Seulement je n’en étais pas encore à vouloir jouer les outils et me salir les mains pour les autres. J’avais plutôt encore un goût concentré de citron dans la bouche. L’homme finissait toujours par se réinventer, c’était fascinant de voir que l’on retrouvait une certaine concentration de civilisation ici. Sa réponse me fit pencher légèrement la tête sur le côté.
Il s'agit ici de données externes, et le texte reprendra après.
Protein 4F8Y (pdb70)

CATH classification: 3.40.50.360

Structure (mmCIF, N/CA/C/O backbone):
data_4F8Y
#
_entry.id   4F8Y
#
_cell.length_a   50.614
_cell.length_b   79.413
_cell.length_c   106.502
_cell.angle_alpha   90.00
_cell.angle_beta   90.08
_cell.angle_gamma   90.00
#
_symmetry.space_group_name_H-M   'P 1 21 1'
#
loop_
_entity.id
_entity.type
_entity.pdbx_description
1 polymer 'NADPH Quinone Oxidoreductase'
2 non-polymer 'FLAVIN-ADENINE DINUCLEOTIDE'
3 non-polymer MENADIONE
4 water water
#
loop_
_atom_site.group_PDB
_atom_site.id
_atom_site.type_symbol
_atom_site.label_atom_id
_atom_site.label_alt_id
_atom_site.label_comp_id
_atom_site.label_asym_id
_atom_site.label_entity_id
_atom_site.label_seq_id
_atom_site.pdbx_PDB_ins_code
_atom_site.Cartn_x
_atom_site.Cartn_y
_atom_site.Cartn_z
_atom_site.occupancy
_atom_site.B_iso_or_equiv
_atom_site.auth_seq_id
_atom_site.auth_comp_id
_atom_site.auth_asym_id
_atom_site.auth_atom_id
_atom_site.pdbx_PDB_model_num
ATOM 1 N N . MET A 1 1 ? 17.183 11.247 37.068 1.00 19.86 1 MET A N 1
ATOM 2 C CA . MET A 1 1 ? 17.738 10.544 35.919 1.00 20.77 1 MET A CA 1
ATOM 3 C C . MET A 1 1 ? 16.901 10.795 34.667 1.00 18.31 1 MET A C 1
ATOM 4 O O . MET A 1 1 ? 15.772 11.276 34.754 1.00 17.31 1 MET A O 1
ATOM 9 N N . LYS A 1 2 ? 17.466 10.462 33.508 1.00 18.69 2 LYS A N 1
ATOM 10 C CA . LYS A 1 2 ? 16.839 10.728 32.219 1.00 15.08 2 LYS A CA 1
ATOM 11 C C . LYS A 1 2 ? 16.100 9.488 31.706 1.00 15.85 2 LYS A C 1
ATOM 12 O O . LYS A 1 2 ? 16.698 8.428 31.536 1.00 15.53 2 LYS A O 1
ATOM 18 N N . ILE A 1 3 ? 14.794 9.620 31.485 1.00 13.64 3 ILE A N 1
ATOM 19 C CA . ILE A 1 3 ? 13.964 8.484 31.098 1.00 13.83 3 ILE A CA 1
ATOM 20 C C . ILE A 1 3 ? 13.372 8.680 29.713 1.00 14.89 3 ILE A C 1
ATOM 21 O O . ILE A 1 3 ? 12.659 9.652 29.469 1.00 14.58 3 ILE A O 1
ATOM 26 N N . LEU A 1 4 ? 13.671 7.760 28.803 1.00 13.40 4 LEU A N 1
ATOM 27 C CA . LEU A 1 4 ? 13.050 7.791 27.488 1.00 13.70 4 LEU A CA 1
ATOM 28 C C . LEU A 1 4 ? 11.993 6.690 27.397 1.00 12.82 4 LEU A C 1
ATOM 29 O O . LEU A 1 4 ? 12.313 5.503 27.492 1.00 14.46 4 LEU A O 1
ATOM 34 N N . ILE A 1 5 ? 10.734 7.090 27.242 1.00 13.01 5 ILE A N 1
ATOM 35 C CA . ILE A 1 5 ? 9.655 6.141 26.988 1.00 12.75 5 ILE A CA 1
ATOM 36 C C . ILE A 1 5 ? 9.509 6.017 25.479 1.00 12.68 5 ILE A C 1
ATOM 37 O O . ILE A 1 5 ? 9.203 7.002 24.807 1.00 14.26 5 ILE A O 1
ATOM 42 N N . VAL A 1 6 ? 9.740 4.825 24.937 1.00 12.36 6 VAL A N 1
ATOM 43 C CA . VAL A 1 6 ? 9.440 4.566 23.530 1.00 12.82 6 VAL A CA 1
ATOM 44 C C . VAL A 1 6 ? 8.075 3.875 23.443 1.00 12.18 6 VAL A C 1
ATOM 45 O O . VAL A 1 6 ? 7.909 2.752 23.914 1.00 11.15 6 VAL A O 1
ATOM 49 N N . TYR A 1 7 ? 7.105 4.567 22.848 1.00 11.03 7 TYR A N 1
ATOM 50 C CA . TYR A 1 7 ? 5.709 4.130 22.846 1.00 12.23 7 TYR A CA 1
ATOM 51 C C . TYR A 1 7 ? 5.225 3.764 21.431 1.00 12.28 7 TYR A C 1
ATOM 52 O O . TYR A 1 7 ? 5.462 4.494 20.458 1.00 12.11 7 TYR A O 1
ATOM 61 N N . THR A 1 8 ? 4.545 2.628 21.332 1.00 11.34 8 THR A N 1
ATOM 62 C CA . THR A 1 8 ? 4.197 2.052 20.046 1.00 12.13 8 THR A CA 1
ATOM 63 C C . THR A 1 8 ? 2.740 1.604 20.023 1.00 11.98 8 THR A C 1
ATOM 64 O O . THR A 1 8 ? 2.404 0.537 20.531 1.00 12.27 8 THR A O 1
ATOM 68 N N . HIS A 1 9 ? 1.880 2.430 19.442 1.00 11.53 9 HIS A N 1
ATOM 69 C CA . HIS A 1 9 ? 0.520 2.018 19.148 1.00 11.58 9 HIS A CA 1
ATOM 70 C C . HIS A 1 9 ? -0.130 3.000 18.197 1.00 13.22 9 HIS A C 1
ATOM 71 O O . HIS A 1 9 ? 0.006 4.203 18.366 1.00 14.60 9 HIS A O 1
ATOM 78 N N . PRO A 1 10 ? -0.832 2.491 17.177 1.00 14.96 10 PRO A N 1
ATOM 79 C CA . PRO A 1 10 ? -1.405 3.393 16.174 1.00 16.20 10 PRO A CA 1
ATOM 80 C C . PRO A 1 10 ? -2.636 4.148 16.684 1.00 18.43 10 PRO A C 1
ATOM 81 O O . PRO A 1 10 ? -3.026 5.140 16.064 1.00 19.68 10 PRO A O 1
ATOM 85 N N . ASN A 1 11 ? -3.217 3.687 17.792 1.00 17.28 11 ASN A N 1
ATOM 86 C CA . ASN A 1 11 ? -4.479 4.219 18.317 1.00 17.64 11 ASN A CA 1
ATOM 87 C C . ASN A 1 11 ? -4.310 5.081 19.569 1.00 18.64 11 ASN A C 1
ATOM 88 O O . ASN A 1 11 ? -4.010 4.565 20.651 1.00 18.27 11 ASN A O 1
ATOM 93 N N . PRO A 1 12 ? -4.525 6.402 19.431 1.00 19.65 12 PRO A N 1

Parfois je n’arrivais pas à savoir si les personnes voulaient se montrer instructive ou condescendante. Vu qu’il m’avait tendu la bouteille et qu’il me répondait honnêtement, j’imaginais sans mal qu’il relançait la conversation. J’étais ironique, je prenais souvent les personnes pour ignorants et je prenais souvent de haut. Ce n’était pas une raison pour que les autres le fassent aussi après tout. Il fallait que j’apprenne à être plus ouverte et moins être sur mes gardes. C’était donc avec un léger sourire que je lui répondais à mon tour :

« Je l’ignorais… Quelque part, je trouve que ça fait du bien de retrouver du plaisir dans les choses simples que l’on prenait pour acquise. »
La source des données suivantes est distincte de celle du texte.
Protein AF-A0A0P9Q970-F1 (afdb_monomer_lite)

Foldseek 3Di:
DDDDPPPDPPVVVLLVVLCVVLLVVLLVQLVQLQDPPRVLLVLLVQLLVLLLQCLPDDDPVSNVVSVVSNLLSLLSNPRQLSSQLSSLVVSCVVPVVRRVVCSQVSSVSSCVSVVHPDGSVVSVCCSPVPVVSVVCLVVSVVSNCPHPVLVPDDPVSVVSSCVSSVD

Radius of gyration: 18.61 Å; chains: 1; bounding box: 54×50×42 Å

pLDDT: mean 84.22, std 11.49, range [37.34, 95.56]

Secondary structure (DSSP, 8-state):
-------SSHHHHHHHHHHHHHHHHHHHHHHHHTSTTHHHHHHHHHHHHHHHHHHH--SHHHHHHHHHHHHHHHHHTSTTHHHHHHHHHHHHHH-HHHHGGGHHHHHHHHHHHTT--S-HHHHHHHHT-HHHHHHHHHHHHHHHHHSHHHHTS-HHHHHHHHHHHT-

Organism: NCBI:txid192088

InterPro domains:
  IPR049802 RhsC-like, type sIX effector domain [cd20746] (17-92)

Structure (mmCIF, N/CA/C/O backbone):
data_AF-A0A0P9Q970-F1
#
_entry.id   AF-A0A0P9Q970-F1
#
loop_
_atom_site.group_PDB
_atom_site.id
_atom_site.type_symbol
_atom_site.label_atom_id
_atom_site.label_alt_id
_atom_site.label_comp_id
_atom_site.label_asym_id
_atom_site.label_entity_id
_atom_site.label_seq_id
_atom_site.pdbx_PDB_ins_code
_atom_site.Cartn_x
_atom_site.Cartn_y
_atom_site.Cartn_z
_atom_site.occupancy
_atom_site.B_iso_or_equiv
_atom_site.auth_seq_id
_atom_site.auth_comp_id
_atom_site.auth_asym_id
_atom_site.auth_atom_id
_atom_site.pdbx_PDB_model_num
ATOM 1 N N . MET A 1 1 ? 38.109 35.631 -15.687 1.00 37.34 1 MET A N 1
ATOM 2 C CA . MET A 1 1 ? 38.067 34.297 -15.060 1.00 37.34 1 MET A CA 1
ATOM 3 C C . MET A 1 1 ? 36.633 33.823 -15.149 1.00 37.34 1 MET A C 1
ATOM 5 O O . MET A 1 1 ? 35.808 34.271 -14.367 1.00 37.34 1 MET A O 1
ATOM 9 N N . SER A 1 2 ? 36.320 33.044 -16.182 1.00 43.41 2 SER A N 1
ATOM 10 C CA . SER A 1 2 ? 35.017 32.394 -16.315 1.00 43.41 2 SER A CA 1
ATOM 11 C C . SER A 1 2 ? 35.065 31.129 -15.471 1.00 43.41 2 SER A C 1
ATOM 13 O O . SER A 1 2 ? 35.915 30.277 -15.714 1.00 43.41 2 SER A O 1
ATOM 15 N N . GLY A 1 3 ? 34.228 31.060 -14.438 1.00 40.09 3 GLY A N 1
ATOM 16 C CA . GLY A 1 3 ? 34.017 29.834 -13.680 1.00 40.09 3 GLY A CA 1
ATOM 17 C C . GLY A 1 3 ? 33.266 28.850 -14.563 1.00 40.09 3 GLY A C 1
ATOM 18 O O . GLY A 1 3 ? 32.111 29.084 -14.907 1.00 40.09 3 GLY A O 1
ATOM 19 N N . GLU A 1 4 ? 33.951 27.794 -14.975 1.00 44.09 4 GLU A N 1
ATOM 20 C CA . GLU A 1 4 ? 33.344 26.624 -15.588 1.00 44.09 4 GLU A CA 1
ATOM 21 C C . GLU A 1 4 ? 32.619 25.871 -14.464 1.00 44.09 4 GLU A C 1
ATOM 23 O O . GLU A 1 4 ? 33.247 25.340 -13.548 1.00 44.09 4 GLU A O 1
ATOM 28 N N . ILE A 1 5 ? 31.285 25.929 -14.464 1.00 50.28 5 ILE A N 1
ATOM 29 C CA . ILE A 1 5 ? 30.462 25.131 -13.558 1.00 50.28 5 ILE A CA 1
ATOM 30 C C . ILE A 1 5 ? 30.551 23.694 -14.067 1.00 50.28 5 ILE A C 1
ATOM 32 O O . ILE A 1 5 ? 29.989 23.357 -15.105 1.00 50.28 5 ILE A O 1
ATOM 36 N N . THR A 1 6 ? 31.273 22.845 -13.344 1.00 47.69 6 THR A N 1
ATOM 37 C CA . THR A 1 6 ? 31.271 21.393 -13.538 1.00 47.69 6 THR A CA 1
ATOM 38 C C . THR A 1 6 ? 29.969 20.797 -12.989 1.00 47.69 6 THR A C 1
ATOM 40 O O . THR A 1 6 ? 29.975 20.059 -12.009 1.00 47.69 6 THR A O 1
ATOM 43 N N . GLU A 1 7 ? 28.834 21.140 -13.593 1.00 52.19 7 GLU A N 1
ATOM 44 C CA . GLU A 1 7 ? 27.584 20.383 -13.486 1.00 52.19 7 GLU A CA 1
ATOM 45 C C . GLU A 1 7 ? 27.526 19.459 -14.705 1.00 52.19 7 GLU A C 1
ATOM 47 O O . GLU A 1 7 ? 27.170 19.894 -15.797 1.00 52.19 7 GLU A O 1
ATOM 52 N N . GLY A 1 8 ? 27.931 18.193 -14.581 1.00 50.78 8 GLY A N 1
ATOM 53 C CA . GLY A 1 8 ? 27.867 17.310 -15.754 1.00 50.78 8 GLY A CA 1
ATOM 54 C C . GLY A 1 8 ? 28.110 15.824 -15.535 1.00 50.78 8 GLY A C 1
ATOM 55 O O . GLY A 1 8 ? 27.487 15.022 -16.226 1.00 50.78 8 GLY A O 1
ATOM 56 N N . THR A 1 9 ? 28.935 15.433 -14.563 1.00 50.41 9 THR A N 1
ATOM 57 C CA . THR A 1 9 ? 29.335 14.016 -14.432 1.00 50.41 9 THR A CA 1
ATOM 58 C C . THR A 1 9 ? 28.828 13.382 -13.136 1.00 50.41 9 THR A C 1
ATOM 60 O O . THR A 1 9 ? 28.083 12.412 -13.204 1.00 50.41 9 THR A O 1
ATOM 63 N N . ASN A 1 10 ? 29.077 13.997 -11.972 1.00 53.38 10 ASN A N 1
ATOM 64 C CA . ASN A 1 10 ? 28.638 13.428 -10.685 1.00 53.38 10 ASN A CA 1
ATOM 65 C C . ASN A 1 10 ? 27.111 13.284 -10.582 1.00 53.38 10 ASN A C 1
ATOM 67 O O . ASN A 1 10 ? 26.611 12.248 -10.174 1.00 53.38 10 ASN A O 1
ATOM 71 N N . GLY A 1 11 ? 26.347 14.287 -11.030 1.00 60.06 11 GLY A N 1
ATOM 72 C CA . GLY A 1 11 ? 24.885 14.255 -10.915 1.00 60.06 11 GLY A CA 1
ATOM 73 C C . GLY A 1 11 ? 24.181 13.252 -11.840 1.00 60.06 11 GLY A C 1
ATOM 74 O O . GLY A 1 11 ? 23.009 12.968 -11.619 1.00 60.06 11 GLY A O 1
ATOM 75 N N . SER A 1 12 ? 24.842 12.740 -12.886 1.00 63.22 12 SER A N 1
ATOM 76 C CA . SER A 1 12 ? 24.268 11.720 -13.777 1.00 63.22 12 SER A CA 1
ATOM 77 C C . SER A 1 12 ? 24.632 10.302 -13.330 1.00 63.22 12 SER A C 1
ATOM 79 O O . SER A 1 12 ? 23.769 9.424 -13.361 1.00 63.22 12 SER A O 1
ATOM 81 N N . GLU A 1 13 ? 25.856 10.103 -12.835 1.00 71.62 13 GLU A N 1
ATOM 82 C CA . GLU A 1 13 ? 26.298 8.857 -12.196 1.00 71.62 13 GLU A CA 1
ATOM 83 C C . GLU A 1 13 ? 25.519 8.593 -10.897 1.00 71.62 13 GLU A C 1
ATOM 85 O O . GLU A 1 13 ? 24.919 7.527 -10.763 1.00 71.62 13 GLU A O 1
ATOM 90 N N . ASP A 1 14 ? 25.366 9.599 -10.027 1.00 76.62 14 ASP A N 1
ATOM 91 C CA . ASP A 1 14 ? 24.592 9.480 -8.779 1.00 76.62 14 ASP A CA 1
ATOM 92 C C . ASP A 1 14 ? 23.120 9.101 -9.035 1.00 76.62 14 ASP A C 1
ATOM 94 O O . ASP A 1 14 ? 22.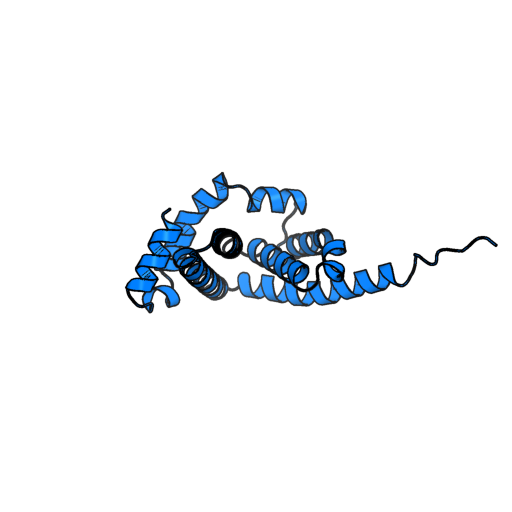519 8.328 -8.284 1.00 76.62 14 ASP A O 1
ATOM 98 N N . ARG A 1 15 ? 22.528 9.611 -10.127 1.00 80.69 15 ARG A N 1
ATOM 99 C CA . ARG A 1 15 ? 21.155 9.267 -10.543 1.00 80.69 15 ARG A CA 1
ATOM 100 C C . ARG A 1 15 ? 21.057 7.851 -11.103 1.00 80.69 15 ARG A C 1
ATOM 102 O O . ARG A 1 15 ? 20.074 7.166 -10.827 1.00 80.69 15 ARG A O 1
ATOM 109 N N . SER A 1 16 ? 22.050 7.413 -11.876 1.00 80.69 16 SER A N 1
ATOM 110 C CA . SER A 1 16 ? 22.117 6.043 -12.397 1.00 80.69 16 SER A CA 1
ATOM 111 C C . SER A 1 16 ? 22.218 5.028 -11.258 1.00 80.69 16 SER A C 1
ATOM 113 O O . SER A 1 16 ? 21.484 4.038 -11.247 1.00 80.69 16 SER A O 1
ATOM 115 N N . ASP A 1 17 ? 23.064 5.300 -10.267 1.00 85.44 17 ASP A N 1
ATOM 116 C CA . ASP A 1 17 ? 23.259 4.421 -9.115 1.00 85.44 17 ASP A CA 1
ATOM 117 C C . ASP A 1 17 ? 22.020 4.389 -8.215 1.00 85.44 17 ASP A C 1
ATOM 119 O O . ASP A 1 17 ? 21.564 3.313 -7.821 1.00 85.44 17 ASP A O 1
ATOM 123 N N . ALA A 1 18 ? 21.415 5.554 -7.947 1.00 80.38 18 ALA A N 1
ATOM 124 C CA . ALA A 1 18 ? 20.148 5.642 -7.223 1.00 80.38 18 ALA A CA 1
ATOM 125 C C . ALA A 1 18 ? 19.032 4.847 -7.922 1.00 80.38 18 ALA A C 1
ATOM 127 O O . ALA A 1 18 ? 18.289 4.115 -7.267 1.00 80.38 18 ALA A O 1
ATOM 128 N N . TYR A 1 19 ? 18.933 4.945 -9.252 1.00 85.00 19 TYR A N 1
ATOM 129 C CA . TYR A 1 19 ? 17.969 4.172 -10.030 1.00 85.00 19 TYR A CA 1
ATOM 130 C C . TYR A 1 19 ? 18.230 2.663 -9.940 1.00 85.00 19 TYR A C 1
ATOM 132 O O . TYR A 1 19 ? 17.293 1.909 -9.689 1.00 85.00 19 TYR A O 1
ATOM 140 N N . GLN A 1 20 ? 19.473 2.203 -10.119 1.00 85.56 20 GLN A N 1
ATOM 141 C CA . GLN A 1 20 ? 19.792 0.770 -10.088 1.00 85.56 20 GLN A CA 1
ATOM 142 C C . GLN A 1 20 ? 19.529 0.142 -8.715 1.00 85.56 20 GLN A C 1
ATOM 144 O O . GLN A 1 20 ? 18.930 -0.933 -8.641 1.00 85.56 20 GLN A O 1
ATOM 149 N N . GLU A 1 21 ? 19.928 0.820 -7.634 1.00 83.81 21 GLU A N 1
ATOM 150 C CA . GLU A 1 21 ? 19.664 0.384 -6.258 1.00 83.81 21 GLU A CA 1
ATOM 151 C C . GLU A 1 21 ? 18.151 0.243 -6.022 1.00 83.81 21 GLU A C 1
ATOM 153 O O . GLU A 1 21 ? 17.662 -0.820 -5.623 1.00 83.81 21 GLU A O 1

L’école n’était pas une institution que j’avais pourtant évité, mais je ne me souvenais pas d’un cours où l’on m’aurait appris à faire de la limonade. C’était un peu de l’or en bouteille qu’il avait là, bien que l’eau fût déjà le sésame de beaucoup de survivants tapis dans les recoins d’une civilisation en décrépitude.

« Avant on courrait derrière des chiffres sur un compte en banque virtuel, maintenant, certains se mettraient à genoux devant toi pour en avoir qu’une goutte. C’est dommage de devoir connaître la fin pour se rendre compte que les simples plaisirs étaient les meilleurs, non ? »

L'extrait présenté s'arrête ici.